Task goal
In the records below, find the line containing "ATOM 205 C CA" and the line containing "ATOM 213 C C"; please repeat exactly the lines from one to the other, both included, and nothing more.

(Records for the exercise)

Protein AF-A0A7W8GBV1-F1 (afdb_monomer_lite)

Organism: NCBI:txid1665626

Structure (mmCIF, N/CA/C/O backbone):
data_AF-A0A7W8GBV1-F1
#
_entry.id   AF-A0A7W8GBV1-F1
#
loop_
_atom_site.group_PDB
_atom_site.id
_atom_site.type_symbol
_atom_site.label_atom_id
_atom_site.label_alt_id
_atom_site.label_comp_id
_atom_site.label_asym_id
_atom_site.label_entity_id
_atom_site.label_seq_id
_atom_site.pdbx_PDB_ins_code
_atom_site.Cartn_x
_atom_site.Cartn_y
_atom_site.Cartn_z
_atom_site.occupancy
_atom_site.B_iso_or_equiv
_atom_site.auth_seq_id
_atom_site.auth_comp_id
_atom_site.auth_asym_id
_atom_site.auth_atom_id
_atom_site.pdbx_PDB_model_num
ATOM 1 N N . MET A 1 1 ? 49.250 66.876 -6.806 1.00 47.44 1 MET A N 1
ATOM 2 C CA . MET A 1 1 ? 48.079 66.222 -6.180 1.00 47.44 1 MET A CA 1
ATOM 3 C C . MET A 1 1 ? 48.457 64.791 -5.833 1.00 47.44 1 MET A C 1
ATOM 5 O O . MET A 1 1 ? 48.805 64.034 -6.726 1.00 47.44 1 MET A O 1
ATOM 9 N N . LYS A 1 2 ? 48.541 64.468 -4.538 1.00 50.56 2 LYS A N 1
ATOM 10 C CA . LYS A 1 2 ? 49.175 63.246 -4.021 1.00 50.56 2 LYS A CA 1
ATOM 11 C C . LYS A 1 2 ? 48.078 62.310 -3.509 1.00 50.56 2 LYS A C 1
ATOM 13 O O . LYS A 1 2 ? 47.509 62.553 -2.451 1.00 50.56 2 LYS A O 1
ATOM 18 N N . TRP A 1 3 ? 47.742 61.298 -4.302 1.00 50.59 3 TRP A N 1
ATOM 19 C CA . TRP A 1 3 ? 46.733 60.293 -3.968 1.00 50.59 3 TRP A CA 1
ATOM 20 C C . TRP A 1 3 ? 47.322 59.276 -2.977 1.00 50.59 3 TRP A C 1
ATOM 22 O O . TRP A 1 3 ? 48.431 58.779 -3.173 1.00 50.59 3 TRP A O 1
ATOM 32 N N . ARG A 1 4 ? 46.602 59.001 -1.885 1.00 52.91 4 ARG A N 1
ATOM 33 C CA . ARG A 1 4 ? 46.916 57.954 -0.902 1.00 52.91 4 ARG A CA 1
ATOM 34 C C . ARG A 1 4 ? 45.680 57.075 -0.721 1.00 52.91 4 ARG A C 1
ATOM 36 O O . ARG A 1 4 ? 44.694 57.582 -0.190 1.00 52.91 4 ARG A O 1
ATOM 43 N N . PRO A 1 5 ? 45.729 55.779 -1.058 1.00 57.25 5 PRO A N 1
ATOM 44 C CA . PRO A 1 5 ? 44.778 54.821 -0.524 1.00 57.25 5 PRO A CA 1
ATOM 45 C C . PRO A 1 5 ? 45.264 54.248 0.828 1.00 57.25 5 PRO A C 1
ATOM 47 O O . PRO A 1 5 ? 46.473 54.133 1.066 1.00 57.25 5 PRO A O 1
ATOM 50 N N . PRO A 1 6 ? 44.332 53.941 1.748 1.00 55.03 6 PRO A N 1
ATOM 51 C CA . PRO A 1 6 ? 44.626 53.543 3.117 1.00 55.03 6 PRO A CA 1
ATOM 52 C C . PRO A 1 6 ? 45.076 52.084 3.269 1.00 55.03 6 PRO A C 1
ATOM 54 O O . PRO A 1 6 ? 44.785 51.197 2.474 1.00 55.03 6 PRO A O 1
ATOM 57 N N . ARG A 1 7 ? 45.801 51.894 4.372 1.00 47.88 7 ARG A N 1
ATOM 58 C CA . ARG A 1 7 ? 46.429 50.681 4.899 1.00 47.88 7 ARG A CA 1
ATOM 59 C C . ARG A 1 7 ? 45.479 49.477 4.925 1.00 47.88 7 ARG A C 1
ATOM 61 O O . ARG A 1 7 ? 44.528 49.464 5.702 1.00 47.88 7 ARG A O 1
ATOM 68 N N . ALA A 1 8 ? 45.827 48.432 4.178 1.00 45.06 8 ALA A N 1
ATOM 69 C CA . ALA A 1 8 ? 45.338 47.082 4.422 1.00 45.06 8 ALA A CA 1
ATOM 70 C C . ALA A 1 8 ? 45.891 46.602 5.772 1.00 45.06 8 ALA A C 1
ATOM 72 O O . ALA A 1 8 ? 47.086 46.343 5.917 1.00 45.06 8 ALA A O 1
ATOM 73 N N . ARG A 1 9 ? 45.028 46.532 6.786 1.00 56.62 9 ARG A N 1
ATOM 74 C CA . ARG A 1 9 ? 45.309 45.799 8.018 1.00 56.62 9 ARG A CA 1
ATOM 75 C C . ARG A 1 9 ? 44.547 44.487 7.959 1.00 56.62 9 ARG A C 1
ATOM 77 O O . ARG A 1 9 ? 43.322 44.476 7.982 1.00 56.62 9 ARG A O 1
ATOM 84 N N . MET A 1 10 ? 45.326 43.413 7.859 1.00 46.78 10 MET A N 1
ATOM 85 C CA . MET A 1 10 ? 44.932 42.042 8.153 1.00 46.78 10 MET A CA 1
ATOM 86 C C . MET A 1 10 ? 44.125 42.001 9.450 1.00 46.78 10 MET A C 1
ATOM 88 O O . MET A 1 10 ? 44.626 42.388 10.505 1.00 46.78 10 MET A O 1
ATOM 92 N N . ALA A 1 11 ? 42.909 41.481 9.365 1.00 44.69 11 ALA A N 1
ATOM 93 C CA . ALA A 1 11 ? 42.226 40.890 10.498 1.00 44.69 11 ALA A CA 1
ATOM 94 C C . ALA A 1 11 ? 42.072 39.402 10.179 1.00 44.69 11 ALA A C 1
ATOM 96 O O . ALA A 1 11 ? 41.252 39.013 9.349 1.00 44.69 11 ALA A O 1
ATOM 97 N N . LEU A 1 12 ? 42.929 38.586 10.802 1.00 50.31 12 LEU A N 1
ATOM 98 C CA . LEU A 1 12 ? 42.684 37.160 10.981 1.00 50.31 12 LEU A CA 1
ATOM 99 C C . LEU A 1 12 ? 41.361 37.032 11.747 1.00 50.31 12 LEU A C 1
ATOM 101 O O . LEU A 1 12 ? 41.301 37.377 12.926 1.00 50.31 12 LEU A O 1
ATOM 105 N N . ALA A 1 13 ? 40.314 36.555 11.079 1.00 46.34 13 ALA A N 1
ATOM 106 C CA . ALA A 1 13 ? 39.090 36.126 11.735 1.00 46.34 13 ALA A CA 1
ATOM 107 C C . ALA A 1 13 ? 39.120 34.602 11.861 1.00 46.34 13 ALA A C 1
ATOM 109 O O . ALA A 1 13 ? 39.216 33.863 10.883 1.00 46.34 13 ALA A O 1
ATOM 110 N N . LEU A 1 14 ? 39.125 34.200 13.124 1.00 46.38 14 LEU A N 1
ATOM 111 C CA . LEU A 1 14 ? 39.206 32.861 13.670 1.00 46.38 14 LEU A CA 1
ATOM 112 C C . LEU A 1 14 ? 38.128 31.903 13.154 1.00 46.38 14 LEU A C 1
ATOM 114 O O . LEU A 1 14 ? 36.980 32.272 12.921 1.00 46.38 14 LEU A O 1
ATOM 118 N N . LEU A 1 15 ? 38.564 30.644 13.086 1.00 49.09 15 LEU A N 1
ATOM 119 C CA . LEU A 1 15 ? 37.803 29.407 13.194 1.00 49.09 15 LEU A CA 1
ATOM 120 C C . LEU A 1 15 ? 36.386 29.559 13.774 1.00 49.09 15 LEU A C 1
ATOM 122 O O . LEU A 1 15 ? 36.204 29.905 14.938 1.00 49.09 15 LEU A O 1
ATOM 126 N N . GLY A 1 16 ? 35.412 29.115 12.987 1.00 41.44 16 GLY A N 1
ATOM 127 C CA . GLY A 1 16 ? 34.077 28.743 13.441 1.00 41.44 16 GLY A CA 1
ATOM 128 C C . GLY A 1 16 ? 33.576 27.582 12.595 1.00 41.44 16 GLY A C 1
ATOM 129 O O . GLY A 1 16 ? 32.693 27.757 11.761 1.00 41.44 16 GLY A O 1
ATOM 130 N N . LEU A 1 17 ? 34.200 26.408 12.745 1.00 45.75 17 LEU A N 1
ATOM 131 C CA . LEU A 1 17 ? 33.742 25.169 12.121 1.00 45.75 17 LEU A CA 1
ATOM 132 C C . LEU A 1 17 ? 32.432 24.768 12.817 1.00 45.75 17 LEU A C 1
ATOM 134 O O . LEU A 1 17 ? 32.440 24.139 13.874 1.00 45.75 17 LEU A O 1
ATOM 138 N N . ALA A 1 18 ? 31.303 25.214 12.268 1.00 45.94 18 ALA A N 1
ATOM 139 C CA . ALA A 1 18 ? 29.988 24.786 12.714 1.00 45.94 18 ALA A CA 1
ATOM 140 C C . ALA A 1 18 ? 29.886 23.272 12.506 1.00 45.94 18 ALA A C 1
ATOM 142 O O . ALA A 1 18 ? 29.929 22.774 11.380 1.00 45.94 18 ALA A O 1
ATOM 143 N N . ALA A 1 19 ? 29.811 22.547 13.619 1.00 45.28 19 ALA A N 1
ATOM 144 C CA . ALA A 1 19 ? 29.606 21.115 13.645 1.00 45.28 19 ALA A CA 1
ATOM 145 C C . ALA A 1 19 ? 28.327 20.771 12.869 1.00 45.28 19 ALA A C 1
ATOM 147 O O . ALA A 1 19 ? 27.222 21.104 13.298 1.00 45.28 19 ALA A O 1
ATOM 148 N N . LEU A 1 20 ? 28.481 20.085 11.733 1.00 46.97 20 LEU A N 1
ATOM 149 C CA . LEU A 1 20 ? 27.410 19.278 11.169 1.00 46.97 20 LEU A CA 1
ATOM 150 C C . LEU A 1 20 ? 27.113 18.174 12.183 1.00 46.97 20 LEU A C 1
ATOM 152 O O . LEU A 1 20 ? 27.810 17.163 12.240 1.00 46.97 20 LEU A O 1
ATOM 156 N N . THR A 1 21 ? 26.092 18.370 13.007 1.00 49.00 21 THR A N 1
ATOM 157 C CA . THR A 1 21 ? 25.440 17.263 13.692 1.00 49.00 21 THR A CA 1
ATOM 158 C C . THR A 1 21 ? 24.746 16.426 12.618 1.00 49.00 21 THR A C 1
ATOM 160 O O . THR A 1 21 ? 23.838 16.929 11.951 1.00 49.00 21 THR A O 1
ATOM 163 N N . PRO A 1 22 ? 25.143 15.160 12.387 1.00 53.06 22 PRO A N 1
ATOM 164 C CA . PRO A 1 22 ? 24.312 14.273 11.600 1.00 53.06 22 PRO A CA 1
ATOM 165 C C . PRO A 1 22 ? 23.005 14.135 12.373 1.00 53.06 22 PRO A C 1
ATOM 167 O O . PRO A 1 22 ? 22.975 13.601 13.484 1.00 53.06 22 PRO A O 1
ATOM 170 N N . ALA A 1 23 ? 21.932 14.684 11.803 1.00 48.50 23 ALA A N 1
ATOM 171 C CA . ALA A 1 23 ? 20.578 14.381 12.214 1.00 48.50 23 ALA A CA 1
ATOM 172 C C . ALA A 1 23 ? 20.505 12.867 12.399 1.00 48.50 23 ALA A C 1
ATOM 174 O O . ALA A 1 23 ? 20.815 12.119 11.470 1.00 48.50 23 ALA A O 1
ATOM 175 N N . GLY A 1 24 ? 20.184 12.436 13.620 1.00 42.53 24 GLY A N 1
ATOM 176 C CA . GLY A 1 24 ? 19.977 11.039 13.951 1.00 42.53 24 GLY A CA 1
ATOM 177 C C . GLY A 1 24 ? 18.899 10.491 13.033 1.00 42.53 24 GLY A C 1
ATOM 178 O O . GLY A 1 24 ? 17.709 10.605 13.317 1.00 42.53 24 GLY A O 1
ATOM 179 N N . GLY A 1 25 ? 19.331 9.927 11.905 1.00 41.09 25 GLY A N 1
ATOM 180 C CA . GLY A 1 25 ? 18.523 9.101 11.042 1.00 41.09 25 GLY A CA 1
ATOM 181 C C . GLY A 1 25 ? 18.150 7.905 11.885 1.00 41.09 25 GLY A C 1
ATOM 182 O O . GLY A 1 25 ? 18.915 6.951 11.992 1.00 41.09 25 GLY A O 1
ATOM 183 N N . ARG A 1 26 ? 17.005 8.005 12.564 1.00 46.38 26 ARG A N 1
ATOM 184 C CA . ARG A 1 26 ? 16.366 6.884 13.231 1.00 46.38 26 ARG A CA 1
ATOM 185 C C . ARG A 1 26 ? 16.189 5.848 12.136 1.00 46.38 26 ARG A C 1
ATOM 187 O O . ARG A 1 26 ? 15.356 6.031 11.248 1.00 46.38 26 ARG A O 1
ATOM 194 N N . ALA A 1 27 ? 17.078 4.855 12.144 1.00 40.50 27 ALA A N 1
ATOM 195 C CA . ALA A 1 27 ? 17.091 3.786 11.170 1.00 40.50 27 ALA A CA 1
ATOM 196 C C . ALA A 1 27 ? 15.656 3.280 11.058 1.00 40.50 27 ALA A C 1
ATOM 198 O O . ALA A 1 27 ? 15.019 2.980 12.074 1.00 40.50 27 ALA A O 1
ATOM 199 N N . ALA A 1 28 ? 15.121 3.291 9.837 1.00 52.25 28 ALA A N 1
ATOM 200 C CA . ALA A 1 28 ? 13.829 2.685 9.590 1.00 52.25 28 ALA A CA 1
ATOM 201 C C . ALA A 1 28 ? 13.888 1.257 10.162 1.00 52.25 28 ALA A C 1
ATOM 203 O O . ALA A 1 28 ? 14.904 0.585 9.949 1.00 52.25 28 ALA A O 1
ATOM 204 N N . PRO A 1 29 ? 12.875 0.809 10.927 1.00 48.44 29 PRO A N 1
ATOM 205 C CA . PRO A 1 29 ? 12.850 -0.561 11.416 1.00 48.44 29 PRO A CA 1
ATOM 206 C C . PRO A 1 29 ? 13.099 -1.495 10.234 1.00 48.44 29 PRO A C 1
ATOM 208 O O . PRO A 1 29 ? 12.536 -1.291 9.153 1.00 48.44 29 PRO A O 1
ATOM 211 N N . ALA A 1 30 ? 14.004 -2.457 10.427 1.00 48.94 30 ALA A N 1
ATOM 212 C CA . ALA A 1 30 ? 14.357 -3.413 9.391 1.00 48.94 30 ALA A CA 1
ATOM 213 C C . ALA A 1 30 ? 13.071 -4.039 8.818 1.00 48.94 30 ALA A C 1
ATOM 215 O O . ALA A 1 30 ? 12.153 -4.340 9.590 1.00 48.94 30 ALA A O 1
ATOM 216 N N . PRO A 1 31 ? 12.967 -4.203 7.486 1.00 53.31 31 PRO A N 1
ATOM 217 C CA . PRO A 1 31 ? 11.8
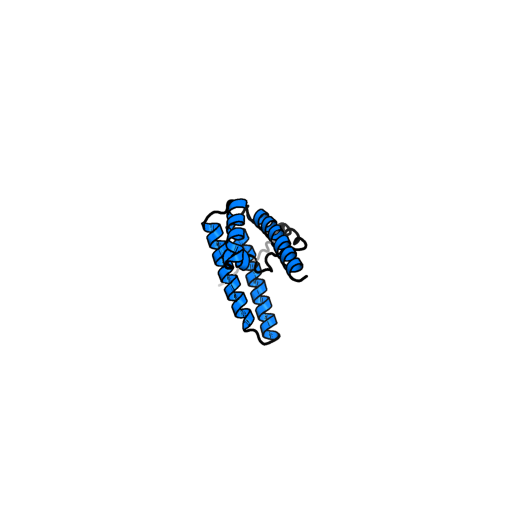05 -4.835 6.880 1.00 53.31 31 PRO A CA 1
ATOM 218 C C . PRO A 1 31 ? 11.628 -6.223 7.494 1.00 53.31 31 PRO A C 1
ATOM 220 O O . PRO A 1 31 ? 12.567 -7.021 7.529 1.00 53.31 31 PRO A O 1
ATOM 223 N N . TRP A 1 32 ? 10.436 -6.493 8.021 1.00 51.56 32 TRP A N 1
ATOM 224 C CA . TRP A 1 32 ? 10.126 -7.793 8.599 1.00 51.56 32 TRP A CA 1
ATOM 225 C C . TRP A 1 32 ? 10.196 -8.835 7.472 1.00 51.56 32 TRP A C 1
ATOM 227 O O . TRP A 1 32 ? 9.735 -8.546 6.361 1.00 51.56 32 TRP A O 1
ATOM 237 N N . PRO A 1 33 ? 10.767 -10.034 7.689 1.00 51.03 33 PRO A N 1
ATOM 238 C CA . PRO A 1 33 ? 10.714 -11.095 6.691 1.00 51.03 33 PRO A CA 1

(End Records for the exercise)
(Records for the exercise)

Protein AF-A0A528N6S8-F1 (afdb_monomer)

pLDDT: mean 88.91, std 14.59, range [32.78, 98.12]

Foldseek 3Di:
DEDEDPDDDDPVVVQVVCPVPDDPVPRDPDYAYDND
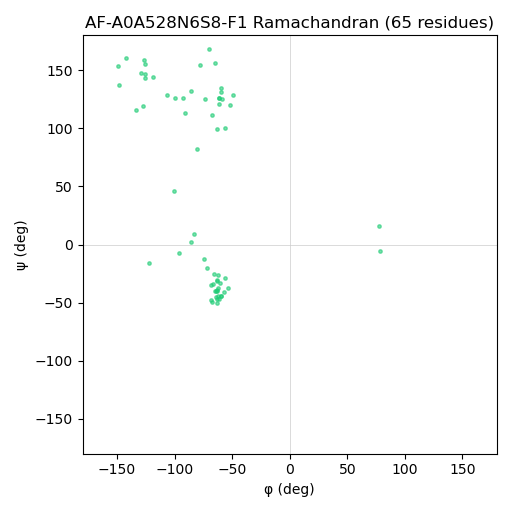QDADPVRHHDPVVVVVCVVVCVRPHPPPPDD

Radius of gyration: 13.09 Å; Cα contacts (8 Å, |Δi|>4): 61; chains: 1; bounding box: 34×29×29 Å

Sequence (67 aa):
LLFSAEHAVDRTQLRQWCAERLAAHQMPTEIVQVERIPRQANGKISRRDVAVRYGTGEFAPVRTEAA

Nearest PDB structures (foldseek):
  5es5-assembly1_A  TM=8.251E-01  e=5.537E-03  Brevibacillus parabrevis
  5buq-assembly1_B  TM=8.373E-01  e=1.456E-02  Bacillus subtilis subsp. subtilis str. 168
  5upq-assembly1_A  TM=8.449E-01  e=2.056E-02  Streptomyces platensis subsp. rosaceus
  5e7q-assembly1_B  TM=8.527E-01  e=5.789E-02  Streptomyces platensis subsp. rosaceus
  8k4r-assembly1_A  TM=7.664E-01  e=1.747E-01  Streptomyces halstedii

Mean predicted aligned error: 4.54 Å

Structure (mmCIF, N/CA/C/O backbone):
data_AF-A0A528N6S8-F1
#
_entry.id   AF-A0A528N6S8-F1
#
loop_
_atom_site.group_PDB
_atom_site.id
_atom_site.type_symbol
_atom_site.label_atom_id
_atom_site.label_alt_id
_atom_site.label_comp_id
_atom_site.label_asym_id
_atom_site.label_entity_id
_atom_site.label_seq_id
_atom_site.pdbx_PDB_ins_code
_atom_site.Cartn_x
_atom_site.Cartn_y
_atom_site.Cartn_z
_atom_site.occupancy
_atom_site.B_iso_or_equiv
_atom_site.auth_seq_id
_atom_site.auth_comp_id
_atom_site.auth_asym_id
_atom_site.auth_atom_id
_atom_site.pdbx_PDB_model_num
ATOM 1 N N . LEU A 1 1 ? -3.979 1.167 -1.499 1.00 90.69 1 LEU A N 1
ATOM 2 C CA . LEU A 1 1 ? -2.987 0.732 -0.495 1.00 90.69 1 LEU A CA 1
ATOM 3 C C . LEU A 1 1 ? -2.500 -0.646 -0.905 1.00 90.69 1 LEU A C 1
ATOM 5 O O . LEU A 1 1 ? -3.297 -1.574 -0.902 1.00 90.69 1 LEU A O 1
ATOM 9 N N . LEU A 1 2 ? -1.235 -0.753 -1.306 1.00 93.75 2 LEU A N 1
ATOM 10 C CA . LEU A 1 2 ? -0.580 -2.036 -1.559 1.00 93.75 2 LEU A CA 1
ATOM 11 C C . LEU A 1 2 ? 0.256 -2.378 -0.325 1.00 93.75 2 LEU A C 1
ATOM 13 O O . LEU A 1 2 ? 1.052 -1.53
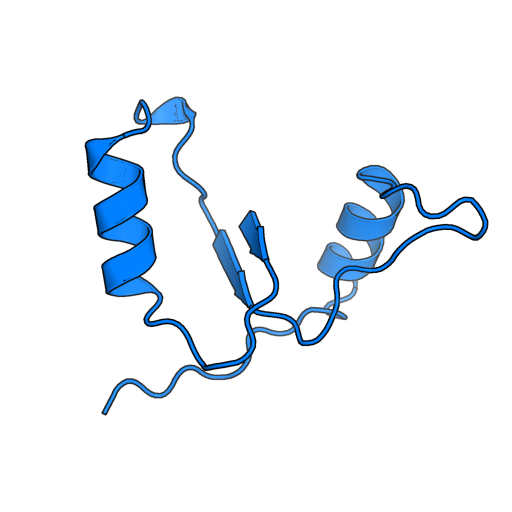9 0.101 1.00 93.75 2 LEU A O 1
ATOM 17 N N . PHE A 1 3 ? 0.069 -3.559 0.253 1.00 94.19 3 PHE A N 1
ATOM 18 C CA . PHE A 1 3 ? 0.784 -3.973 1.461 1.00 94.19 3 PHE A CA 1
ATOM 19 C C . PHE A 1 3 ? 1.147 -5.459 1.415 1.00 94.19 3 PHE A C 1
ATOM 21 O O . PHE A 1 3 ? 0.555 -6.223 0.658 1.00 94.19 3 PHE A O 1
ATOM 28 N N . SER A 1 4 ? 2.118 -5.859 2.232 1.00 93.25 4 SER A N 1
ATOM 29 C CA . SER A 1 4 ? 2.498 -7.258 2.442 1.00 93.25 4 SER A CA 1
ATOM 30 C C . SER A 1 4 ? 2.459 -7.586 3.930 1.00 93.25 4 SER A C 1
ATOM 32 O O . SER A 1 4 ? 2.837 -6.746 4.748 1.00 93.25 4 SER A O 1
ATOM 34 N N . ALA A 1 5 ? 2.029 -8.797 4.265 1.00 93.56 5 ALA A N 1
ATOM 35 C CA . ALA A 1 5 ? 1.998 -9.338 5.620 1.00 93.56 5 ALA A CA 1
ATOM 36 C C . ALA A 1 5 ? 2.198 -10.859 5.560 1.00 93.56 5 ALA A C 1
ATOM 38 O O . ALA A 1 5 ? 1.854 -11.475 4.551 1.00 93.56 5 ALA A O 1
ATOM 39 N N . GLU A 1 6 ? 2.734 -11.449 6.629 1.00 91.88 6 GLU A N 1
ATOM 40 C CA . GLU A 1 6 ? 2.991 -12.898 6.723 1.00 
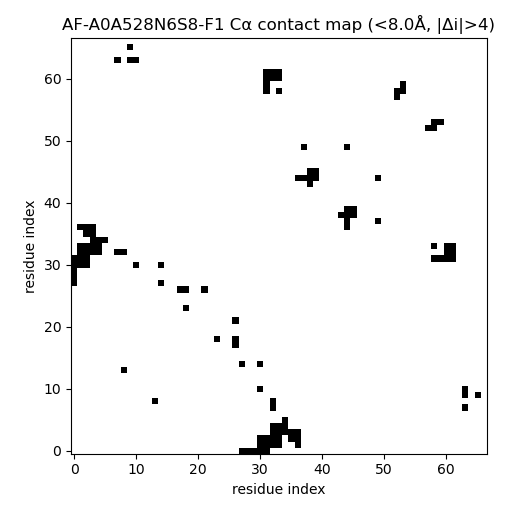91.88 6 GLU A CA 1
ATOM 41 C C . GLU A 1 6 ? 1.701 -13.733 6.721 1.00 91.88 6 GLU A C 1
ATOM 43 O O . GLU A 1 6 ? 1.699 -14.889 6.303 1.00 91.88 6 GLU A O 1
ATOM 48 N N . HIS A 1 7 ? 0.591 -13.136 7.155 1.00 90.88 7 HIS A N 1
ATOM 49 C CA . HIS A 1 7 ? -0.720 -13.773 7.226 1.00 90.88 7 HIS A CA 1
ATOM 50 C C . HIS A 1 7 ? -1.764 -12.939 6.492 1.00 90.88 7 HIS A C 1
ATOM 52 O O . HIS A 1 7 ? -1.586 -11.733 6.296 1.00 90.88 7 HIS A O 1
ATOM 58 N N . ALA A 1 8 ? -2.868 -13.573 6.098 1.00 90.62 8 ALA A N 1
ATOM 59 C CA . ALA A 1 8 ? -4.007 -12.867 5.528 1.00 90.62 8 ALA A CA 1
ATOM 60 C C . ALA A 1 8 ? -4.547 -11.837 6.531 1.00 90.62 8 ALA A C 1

(End Records for the exercise)

Exercise result
ATOM 205 C CA . PRO A 1 29 ? 12.850 -0.561 11.416 1.00 48.44 29 PRO A CA 1
ATOM 206 C C . PRO A 1 29 ? 13.099 -1.495 10.234 1.00 48.44 29 PRO A C 1
ATOM 208 O O . PRO A 1 29 ? 12.536 -1.291 9.153 1.00 48.44 29 PRO A O 1
ATOM 211 N N . ALA A 1 30 ? 14.004 -2.457 10.427 1.00 48.94 30 ALA A N 1
ATOM 212 C CA . ALA A 1 30 ? 14.357 -3.413 9.391 1.00 48.94 30 ALA A CA 1
ATOM 213 C C . ALA A 1 30 ? 13.071 -4.039 8.818 1.00 48.94 30 ALA A C 1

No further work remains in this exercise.